Like other former townships with an older, smaller city embedded within their corporate limits, the city of Orono surrounds the city of Long Lake.

The irregular bays of the north shore of Lake Minnetonka are the southern boundaries of Orono, including the Crystal Bay and Navarre areas. Shoreline on Browns Bay, Tananger Lake, Smith Bay, Maxwell Bay, Stubbs Bay, and North and West Arrn is almost all developed for residential use. About half of the area of Orono is either open water or wetland.

The Luce Line Railroad formerly served as daily transportation for families who summered at cottages and turn-of-the-century palatial resorts there.

A double track at Stubbs Bay Road served as a siding for parked railroad sleeping cars for weekend visitors to Lake Minnetonka. The now vanished dance pavilion at Stubbs’s Bay was another popular destination for Luce Line Railroad passengers.

Orono was named for Orono, Maine, the boyhood home of George Brackett, who was an early immigrant to Lake Minnetonka. Euro-American settlers arrived in 1853, and by 1855, the land was surveyed for homesteading.

Like other wooded western suburbs, most of the maple, basswood, and oak forests were felled for timber soon after settlement.

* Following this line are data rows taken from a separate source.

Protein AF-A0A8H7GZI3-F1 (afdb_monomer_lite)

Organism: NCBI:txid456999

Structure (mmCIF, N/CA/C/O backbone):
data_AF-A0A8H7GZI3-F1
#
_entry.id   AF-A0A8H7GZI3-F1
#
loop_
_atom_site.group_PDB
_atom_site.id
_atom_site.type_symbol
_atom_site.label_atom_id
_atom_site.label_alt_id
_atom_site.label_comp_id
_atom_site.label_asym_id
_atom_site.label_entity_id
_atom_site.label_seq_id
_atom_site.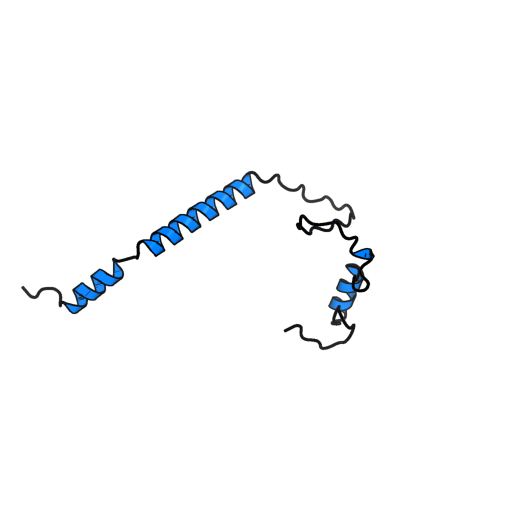pdbx_PDB_ins_code
_atom_site.Cartn_x
_atom_site.Cartn_y
_atom_site.Cartn_z
_atom_site.occupancy
_atom_site.B_iso_or_equiv
_atom_site.auth_seq_id
_atom_site.auth_comp_id
_atom_site.auth_asym_id
_atom_site.auth_atom_id
_atom_site.pdbx_PDB_model_num
ATOM 1 N N . MET A 1 1 ? 35.676 -11.888 -33.613 1.00 44.75 1 MET A N 1
ATOM 2 C CA . MET A 1 1 ? 35.046 -11.245 -32.439 1.00 44.75 1 MET A CA 1
ATOM 3 C C . MET A 1 1 ? 33.537 -11.395 -32.580 1.00 44.75 1 MET A C 1
ATOM 5 O O . MET A 1 1 ? 32.919 -10.604 -33.281 1.00 44.75 1 MET A O 1
ATOM 9 N N . GLN A 1 2 ? 32.943 -12.455 -32.030 1.00 61.47 2 GLN A N 1
ATOM 10 C CA . GLN A 1 2 ? 31.483 -12.596 -32.030 1.00 61.47 2 GLN A CA 1
ATOM 11 C C . GLN A 1 2 ? 30.921 -11.663 -30.956 1.00 61.47 2 GLN A C 1
ATOM 13 O O . GLN A 1 2 ? 31.065 -11.911 -29.763 1.00 61.47 2 GLN A O 1
ATOM 18 N N . GLY A 1 3 ? 30.373 -10.531 -31.395 1.00 78.25 3 GLY A N 1
ATOM 19 C CA . GLY A 1 3 ? 29.709 -9.577 -30.517 1.00 78.25 3 GLY A CA 1
ATOM 20 C C . GLY A 1 3 ? 28.390 -10.129 -29.981 1.00 78.25 3 GLY A C 1
ATOM 21 O O . GLY A 1 3 ? 27.780 -11.018 -30.575 1.00 78.25 3 GLY A O 1
ATOM 22 N N . LEU A 1 4 ? 27.941 -9.566 -28.860 1.00 84.00 4 LEU A N 1
ATOM 23 C CA . LEU A 1 4 ? 26.652 -9.890 -28.261 1.00 84.00 4 LEU A CA 1
ATOM 24 C C . LEU A 1 4 ? 25.526 -9.700 -29.290 1.00 84.00 4 LEU A C 1
ATOM 26 O O . LEU A 1 4 ? 25.404 -8.625 -29.886 1.00 84.00 4 LEU A O 1
ATOM 30 N N . HIS A 1 5 ? 24.730 -10.751 -29.494 1.00 89.88 5 HIS A N 1
ATOM 31 C CA . HIS A 1 5 ? 23.644 -10.780 -30.472 1.00 89.88 5 HIS A CA 1
ATOM 32 C C . HIS A 1 5 ? 22.671 -9.612 -30.245 1.00 89.88 5 HIS A C 1
ATOM 34 O O . HIS A 1 5 ? 22.329 -9.292 -29.105 1.00 89.88 5 HIS A O 1
ATOM 40 N N . TRP A 1 6 ? 22.214 -8.973 -31.326 1.00 91.25 6 TRP A N 1
ATOM 41 C CA . TRP A 1 6 ? 21.443 -7.722 -31.272 1.00 91.25 6 TRP A CA 1
ATOM 42 C C . TRP A 1 6 ? 20.193 -7.817 -30.381 1.00 91.25 6 TRP A C 1
ATOM 44 O O . TRP A 1 6 ? 19.920 -6.906 -29.605 1.00 91.25 6 TRP A O 1
ATOM 54 N N . LYS A 1 7 ? 19.505 -8.964 -30.401 1.00 89.19 7 LYS A N 1
ATOM 55 C CA . LYS A 1 7 ? 18.326 -9.241 -29.564 1.00 89.19 7 LYS A CA 1
ATOM 56 C C . LYS A 1 7 ? 18.640 -9.213 -28.062 1.00 89.19 7 LYS A C 1
ATOM 58 O O . LYS A 1 7 ? 17.813 -8.823 -27.247 1.00 89.19 7 LYS A O 1
ATOM 63 N N . VAL A 1 8 ? 19.851 -9.629 -27.690 1.00 87.75 8 VAL A N 1
ATOM 64 C CA . VAL A 1 8 ? 20.304 -9.624 -26.293 1.00 87.75 8 VAL A CA 1
ATOM 65 C C . VAL A 1 8 ? 20.615 -8.196 -25.845 1.00 87.75 8 VAL A C 1
ATOM 67 O O . VAL A 1 8 ? 20.306 -7.835 -24.716 1.00 87.75 8 VAL A O 1
ATOM 70 N N . LYS A 1 9 ? 21.149 -7.351 -26.736 1.00 85.75 9 LYS A N 1
ATOM 71 C CA . LYS A 1 9 ? 21.344 -5.920 -26.452 1.00 85.75 9 LYS A CA 1
ATOM 72 C C . LYS A 1 9 ? 20.015 -5.189 -26.243 1.00 85.75 9 LYS A C 1
ATOM 74 O O . LYS A 1 9 ? 19.906 -4.401 -25.313 1.00 85.75 9 LYS A O 1
ATOM 79 N N . GLU A 1 10 ? 19.011 -5.490 -27.066 1.00 84.81 10 GLU A N 1
ATOM 80 C CA . GLU A 1 10 ? 17.660 -4.926 -26.945 1.00 84.81 10 GLU A CA 1
ATOM 81 C C . GLU A 1 10 ? 17.018 -5.271 -25.593 1.00 84.81 10 GLU A C 1
ATOM 83 O O . GLU A 1 10 ? 16.556 -4.381 -24.882 1.00 84.81 10 GLU A O 1
ATOM 88 N N . LEU A 1 11 ? 17.087 -6.544 -25.186 1.00 82.62 11 LEU A N 1
ATOM 89 C CA . LEU A 1 11 ? 16.558 -6.994 -23.897 1.00 82.62 11 LEU A CA 1
ATOM 90 C C . LEU A 1 11 ? 17.229 -6.288 -22.706 1.00 82.62 11 LEU A C 1
ATOM 92 O O . LEU A 1 11 ? 16.557 -5.925 -21.740 1.00 82.62 11 LEU A O 1
ATOM 96 N N . LEU A 1 12 ? 18.548 -6.080 -22.777 1.00 81.00 12 LEU A N 1
ATOM 97 C CA . LEU A 1 12 ? 19.295 -5.360 -21.743 1.00 81.00 12 LEU A CA 1
ATOM 98 C C . LEU A 1 12 ? 18.871 -3.885 -21.669 1.00 81.00 12 LEU A C 1
ATOM 100 O O . LEU A 1 12 ? 18.577 -3.398 -20.580 1.00 81.00 12 LEU A O 1
ATOM 104 N N . SER A 1 13 ? 18.715 -3.205 -22.811 1.00 76.50 13 SER A N 1
ATOM 105 C CA . SER A 1 13 ? 18.218 -1.821 -22.843 1.00 76.50 13 SER A CA 1
ATOM 106 C C . SER A 1 13 ? 16.825 -1.663 -22.233 1.00 76.50 13 SER A C 1
ATOM 108 O O . SER A 1 13 ? 16.561 -0.646 -21.597 1.00 76.50 13 SER A O 1
ATOM 110 N N . THR A 1 14 ? 15.932 -2.645 -22.387 1.00 71.94 14 THR A N 1
ATOM 111 C CA . THR A 1 14 ? 14.600 -2.599 -21.762 1.00 71.94 14 THR A CA 1
ATOM 112 C C . THR A 1 14 ? 14.665 -2.786 -20.247 1.00 71.94 14 THR A C 1
ATOM 114 O O . THR A 1 14 ? 13.957 -2.103 -19.513 1.00 71.94 14 THR A O 1
ATOM 117 N N . LYS A 1 15 ? 15.517 -3.697 -19.764 1.00 71.50 15 LYS A N 1
ATOM 118 C CA . LYS A 1 15 ? 15.657 -4.000 -18.332 1.00 71.50 15 LYS A CA 1
ATOM 119 C C . LYS A 1 15 ? 16.274 -2.840 -17.545 1.00 71.50 15 LYS A C 1
ATOM 121 O O . LYS A 1 15 ? 15.873 -2.606 -16.407 1.00 71.50 15 LYS A O 1
ATOM 126 N N . ASP A 1 16 ? 17.204 -2.111 -18.155 1.00 67.44 16 ASP A N 1
ATOM 127 C CA . ASP A 1 16 ? 17.865 -0.964 -17.524 1.00 67.44 16 ASP A CA 1
ATOM 128 C C . ASP A 1 16 ? 17.038 0.332 -17.630 1.00 67.44 16 ASP A C 1
ATOM 130 O O . ASP A 1 16 ? 17.271 1.294 -16.892 1.00 67.44 16 ASP A O 1
ATOM 134 N N . ASN A 1 17 ? 16.022 0.362 -18.501 1.00 71.31 17 ASN A N 1
ATOM 135 C CA . ASN A 1 17 ? 15.108 1.490 -18.632 1.00 71.31 17 ASN A CA 1
ATOM 136 C C . ASN A 1 17 ? 13.938 1.360 -17.648 1.00 71.31 17 ASN A C 1
ATOM 138 O O . ASN A 1 17 ? 12.811 1.027 -18.007 1.00 71.31 17 ASN A O 1
ATOM 142 N N . VAL A 1 18 ? 14.208 1.637 -16.371 1.00 72.44 18 VAL A N 1
ATOM 143 C CA . VAL A 1 18 ? 13.128 1.940 -15.426 1.00 72.44 18 VAL A CA 1
ATOM 144 C C . VAL A 1 18 ? 12.533 3.291 -15.836 1.00 72.44 18 VAL A C 1
ATOM 146 O O . VAL A 1 18 ? 13.258 4.290 -15.758 1.00 72.44 18 VAL A O 1
ATOM 149 N N . PRO A 1 19 ? 11.242 3.365 -16.217 1.00 79.94 19 PRO A N 1
ATOM 150 C CA . PRO A 1 19 ? 10.637 4.614 -16.658 1.00 79.94 19 PRO A CA 1
ATOM 151 C C . PRO A 1 19 ? 10.726 5.667 -15.555 1.00 79.94 19 PRO A C 1
ATOM 153 O O . PRO A 1 19 ? 10.455 5.371 -14.386 1.00 79.94 19 PRO A O 1
ATOM 156 N N . ASP A 1 20 ? 11.030 6.914 -15.906 1.00 81.94 20 ASP A N 1
ATOM 157 C CA . ASP A 1 20 ? 11.181 7.999 -14.923 1.00 81.94 20 ASP A CA 1
ATOM 158 C C . ASP A 1 20 ? 9.922 8.199 -14.068 1.00 81.94 20 ASP A C 1
ATOM 160 O O . ASP A 1 20 ? 9.994 8.543 -12.885 1.00 81.94 20 ASP A O 1
ATOM 164 N N . LYS A 1 21 ? 8.753 7.871 -14.629 1.00 82.25 21 LYS A N 1
ATOM 165 C CA . LYS A 1 21 ? 7.483 7.861 -13.902 1.00 82.25 21 LYS A CA 1
ATOM 166 C C . LYS A 1 21 ? 7.471 6.860 -12.745 1.00 82.25 21 LYS A C 1
ATOM 168 O O . LYS A 1 21 ? 6.955 7.186 -11.680 1.00 82.25 21 LYS A O 1
ATOM 173 N N . LEU A 1 22 ? 8.048 5.672 -12.925 1.00 87.94 22 LEU A N 1
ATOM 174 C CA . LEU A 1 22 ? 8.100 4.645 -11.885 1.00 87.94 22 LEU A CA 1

Dairy farms, berry farms, and orchards followed in the 1880s and 1890s.

Orono became a village in 1955 and a city in 1976. Today, Orono is largely low-density, large-lot (2-acre minimum) residential land, with a population of 7,437 in 2010.

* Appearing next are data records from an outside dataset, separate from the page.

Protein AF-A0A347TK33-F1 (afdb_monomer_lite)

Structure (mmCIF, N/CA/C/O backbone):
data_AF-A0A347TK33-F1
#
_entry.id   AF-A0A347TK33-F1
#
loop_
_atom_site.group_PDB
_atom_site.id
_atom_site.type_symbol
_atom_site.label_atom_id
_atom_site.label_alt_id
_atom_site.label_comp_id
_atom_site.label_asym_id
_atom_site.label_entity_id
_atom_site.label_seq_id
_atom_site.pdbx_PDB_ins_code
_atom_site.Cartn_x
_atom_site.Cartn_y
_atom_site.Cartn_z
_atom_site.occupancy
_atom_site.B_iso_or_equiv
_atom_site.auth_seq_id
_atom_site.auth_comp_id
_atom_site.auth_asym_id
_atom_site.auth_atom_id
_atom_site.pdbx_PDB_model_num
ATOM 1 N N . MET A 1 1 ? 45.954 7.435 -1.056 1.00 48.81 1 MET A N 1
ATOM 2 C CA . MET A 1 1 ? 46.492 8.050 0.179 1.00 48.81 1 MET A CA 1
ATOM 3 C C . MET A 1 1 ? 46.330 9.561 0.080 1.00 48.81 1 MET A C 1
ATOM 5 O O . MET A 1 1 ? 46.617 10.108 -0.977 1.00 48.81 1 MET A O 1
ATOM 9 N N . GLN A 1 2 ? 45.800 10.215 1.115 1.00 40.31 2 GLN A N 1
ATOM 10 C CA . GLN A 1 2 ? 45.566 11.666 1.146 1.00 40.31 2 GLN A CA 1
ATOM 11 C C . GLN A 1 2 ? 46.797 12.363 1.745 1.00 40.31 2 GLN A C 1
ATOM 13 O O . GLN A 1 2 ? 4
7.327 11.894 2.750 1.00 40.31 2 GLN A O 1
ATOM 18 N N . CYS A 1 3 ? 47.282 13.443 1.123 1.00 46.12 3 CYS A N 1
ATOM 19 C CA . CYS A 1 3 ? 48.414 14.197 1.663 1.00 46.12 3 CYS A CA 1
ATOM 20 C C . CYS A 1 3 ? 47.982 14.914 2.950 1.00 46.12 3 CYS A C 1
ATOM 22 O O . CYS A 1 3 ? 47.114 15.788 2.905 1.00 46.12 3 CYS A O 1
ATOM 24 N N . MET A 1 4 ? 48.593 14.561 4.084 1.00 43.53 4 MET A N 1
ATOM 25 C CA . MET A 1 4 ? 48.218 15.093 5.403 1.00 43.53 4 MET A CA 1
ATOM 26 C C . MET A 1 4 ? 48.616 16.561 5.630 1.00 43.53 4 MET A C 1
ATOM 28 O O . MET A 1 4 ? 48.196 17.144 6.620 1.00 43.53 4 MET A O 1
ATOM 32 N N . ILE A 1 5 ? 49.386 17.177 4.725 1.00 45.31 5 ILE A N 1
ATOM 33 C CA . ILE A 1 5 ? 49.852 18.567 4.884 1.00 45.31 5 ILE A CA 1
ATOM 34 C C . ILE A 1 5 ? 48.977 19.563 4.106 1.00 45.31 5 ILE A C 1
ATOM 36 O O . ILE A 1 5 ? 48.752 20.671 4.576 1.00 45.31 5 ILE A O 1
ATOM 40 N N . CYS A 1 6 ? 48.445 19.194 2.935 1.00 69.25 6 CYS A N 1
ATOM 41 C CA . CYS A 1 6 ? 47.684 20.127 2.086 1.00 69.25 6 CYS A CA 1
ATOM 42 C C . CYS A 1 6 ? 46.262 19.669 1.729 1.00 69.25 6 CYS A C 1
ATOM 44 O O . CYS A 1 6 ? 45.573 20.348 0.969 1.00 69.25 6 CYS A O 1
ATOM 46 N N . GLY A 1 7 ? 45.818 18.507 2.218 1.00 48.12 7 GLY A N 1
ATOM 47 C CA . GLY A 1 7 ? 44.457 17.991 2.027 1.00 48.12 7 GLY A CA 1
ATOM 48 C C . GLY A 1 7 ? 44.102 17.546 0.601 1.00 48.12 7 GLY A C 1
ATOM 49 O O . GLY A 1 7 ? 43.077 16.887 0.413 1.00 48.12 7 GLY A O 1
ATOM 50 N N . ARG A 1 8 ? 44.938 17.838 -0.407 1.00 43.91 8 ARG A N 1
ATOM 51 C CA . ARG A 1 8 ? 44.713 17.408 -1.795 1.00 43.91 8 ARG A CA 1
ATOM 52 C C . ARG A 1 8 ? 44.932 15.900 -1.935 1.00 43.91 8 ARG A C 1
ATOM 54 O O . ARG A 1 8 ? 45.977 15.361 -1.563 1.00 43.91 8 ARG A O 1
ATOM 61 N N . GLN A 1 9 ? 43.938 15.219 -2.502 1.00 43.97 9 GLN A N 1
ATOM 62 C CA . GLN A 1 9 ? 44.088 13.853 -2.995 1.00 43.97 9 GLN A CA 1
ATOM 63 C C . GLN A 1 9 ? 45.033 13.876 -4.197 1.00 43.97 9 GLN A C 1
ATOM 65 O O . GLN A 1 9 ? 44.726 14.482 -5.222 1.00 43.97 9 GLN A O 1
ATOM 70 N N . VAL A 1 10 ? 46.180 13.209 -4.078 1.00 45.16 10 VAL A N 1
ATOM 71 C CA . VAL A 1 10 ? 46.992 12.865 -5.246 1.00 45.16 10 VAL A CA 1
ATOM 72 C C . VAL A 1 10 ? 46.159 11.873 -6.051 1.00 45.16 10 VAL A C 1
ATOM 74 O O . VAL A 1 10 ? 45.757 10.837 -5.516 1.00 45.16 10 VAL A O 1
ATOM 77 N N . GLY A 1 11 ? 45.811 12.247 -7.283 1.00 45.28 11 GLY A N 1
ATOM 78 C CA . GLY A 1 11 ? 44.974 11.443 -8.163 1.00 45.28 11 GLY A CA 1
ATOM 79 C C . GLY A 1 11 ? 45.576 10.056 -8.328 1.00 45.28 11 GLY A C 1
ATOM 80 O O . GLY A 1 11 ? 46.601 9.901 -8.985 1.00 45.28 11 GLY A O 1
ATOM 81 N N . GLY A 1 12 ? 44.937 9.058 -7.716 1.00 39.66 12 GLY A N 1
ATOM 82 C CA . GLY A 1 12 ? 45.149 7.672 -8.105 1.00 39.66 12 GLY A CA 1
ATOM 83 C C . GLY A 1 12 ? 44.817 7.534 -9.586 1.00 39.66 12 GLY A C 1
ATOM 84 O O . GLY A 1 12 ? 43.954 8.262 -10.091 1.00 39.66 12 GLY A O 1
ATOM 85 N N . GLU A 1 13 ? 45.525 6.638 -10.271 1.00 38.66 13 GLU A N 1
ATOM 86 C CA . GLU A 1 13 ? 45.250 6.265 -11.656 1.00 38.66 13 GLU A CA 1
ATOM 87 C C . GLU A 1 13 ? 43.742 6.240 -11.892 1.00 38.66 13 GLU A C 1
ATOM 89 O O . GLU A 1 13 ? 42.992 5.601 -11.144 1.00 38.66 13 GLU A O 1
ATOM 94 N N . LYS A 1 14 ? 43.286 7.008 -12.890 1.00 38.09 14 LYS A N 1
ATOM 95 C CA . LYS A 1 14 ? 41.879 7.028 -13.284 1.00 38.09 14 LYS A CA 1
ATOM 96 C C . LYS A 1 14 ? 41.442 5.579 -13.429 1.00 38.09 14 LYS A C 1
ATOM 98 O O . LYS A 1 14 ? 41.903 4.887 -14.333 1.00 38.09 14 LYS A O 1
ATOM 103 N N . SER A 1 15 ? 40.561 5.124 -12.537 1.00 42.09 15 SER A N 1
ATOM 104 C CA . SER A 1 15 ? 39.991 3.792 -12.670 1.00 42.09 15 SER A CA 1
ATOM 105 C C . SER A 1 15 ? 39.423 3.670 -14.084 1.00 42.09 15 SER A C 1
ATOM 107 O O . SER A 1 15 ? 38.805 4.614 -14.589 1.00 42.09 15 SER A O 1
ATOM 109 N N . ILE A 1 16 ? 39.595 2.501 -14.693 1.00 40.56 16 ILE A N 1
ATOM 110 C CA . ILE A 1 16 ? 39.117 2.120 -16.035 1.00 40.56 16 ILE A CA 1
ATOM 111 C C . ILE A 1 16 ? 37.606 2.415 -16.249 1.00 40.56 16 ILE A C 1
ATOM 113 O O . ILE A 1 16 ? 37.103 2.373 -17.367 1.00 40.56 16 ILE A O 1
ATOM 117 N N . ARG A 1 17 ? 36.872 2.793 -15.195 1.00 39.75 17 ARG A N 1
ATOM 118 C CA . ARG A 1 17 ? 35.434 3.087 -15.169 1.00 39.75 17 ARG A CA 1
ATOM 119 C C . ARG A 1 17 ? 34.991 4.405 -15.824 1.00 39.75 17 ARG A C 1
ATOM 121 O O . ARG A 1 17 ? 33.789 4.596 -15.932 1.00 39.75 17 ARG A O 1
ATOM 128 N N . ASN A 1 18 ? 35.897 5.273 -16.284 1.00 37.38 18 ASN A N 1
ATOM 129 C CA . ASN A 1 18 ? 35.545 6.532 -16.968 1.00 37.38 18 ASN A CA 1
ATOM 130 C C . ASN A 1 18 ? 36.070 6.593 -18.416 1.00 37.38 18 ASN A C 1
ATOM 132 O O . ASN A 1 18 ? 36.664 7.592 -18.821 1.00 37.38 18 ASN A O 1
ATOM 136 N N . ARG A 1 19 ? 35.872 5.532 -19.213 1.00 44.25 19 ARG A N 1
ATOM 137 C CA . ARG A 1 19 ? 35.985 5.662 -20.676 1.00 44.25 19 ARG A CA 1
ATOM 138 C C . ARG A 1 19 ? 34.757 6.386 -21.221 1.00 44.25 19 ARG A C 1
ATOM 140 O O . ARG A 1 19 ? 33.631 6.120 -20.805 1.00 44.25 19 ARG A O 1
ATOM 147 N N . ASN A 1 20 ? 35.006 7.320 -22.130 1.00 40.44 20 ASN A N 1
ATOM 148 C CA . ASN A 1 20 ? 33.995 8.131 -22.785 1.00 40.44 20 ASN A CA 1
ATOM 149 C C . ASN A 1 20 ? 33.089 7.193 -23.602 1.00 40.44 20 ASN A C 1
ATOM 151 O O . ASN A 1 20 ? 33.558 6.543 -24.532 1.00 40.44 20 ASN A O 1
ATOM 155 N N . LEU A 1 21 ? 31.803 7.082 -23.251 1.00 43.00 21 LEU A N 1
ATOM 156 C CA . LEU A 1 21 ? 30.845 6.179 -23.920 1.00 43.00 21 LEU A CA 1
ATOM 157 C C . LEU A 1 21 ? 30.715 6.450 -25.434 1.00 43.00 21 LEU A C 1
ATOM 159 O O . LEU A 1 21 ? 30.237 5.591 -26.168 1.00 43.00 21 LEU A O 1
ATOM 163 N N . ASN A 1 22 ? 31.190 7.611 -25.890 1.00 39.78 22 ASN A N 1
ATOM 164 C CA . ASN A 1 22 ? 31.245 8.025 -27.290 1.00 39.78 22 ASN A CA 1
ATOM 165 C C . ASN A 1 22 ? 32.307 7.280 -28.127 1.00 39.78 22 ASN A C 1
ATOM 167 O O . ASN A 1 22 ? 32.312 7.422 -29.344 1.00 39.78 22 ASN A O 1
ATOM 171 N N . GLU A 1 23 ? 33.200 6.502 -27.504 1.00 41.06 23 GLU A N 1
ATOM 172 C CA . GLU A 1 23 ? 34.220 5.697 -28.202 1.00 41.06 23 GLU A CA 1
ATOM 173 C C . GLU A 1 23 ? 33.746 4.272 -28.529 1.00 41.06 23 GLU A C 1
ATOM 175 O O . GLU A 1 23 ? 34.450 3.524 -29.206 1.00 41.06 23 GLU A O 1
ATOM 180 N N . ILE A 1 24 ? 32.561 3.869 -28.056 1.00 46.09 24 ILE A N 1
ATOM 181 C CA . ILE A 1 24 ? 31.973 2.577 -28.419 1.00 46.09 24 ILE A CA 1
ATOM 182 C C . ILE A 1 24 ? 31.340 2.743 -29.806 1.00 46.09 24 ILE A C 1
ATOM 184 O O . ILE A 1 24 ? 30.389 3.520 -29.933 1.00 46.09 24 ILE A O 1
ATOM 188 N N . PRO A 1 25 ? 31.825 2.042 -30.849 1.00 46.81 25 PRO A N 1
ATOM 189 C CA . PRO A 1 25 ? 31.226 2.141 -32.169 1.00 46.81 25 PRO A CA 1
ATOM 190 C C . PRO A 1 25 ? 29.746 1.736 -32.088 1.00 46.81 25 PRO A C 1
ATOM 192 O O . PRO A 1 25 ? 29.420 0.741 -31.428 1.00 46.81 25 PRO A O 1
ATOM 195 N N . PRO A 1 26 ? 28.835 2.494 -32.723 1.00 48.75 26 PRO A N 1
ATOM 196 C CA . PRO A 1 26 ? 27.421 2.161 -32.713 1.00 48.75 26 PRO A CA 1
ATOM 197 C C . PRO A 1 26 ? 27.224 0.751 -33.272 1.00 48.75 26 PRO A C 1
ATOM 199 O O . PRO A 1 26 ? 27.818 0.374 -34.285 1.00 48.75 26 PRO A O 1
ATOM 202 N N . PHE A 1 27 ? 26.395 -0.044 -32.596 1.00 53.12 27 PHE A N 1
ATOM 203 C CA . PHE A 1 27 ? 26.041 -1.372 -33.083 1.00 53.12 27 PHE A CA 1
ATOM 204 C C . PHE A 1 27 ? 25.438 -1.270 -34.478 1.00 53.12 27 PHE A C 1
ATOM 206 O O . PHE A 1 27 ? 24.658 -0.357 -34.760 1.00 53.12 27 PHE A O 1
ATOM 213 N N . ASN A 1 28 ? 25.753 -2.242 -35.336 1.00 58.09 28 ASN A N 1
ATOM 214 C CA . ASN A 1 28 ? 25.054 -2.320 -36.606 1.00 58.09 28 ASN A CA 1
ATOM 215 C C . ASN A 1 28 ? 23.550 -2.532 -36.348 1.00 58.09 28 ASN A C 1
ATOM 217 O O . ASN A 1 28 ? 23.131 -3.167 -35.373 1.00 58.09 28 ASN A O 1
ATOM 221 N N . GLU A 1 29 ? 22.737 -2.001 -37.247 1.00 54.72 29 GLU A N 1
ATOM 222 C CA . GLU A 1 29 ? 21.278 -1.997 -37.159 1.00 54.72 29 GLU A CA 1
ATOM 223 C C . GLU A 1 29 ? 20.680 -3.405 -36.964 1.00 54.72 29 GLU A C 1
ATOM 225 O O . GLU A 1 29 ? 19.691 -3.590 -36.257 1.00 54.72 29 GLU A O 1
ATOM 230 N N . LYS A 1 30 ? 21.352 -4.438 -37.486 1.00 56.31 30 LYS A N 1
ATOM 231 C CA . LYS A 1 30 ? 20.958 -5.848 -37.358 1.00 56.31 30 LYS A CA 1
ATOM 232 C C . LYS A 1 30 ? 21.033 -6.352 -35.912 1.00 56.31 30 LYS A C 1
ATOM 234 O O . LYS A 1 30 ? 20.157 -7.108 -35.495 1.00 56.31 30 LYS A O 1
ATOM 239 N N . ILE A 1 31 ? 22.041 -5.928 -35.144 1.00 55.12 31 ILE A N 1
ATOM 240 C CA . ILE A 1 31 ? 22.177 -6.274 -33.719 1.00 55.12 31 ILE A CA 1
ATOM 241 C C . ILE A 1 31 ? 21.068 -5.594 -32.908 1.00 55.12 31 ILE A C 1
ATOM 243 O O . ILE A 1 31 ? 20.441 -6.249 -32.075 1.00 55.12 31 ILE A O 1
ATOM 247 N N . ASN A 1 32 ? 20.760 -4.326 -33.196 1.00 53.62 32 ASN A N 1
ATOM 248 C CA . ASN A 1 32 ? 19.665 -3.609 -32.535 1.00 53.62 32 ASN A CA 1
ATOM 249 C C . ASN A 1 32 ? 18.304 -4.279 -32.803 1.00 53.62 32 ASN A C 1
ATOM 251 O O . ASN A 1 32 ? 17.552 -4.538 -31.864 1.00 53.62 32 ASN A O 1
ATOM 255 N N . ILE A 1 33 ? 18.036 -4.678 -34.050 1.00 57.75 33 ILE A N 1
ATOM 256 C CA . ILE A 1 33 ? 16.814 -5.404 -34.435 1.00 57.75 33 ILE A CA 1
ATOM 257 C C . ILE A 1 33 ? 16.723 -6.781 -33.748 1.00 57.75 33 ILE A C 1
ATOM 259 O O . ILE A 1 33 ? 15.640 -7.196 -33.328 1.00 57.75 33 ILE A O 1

The Luce Line runs for about six miles east to west across the middle of Orono. The trail borders Orono Golf Course and bisects the Wayzata Country Club golf course.

Orono has 16 city parks, four swimming beaches, and Ferndale Marsh, a Nature Conservancy site. Wakefield-Conry Rest Area is a wooded clearing at the northwest corner of the intersection of Willow Road and the Luce Line with picnic tables. This rest area is named for the donors of the site.

The Orono Elementary, Middle, and High Schools are all clustered about a mile and a half north of the Luce Line on Old Crystal Bay Road. A paved off-road trail links the schools to the Luce Line.

The northwest corner of Orono (west of Hwy. 201 and north of Hwy. 12) is part of Morris T. Baker Regional Park Reserve, a Hennepin Parks facility.

This park offers camping, paved bicycle trail loops, horseback riding, golf, and picnicking. Winter activities include cross-country skiing, ice fishing, snowmobiling, and snowshoeing. Most of Baker Park Reserve is within the boundaries of Medina, the community to the north of Orono.

Stubbs Bay Road rest area and parking in Orono is the first designated trail parking area west of the Plymouth trailhead. Parking is shared with a city softball/recreation area.

Stubbs Bay Road marks the break between snowmobile and non-motorized uses on the main tread way in winter. It will also be the dividing point between the pilot project for shared use of the horse trail by horseback riders and mountain bikers and continuation of the horseback-only parallel trail to Winsted.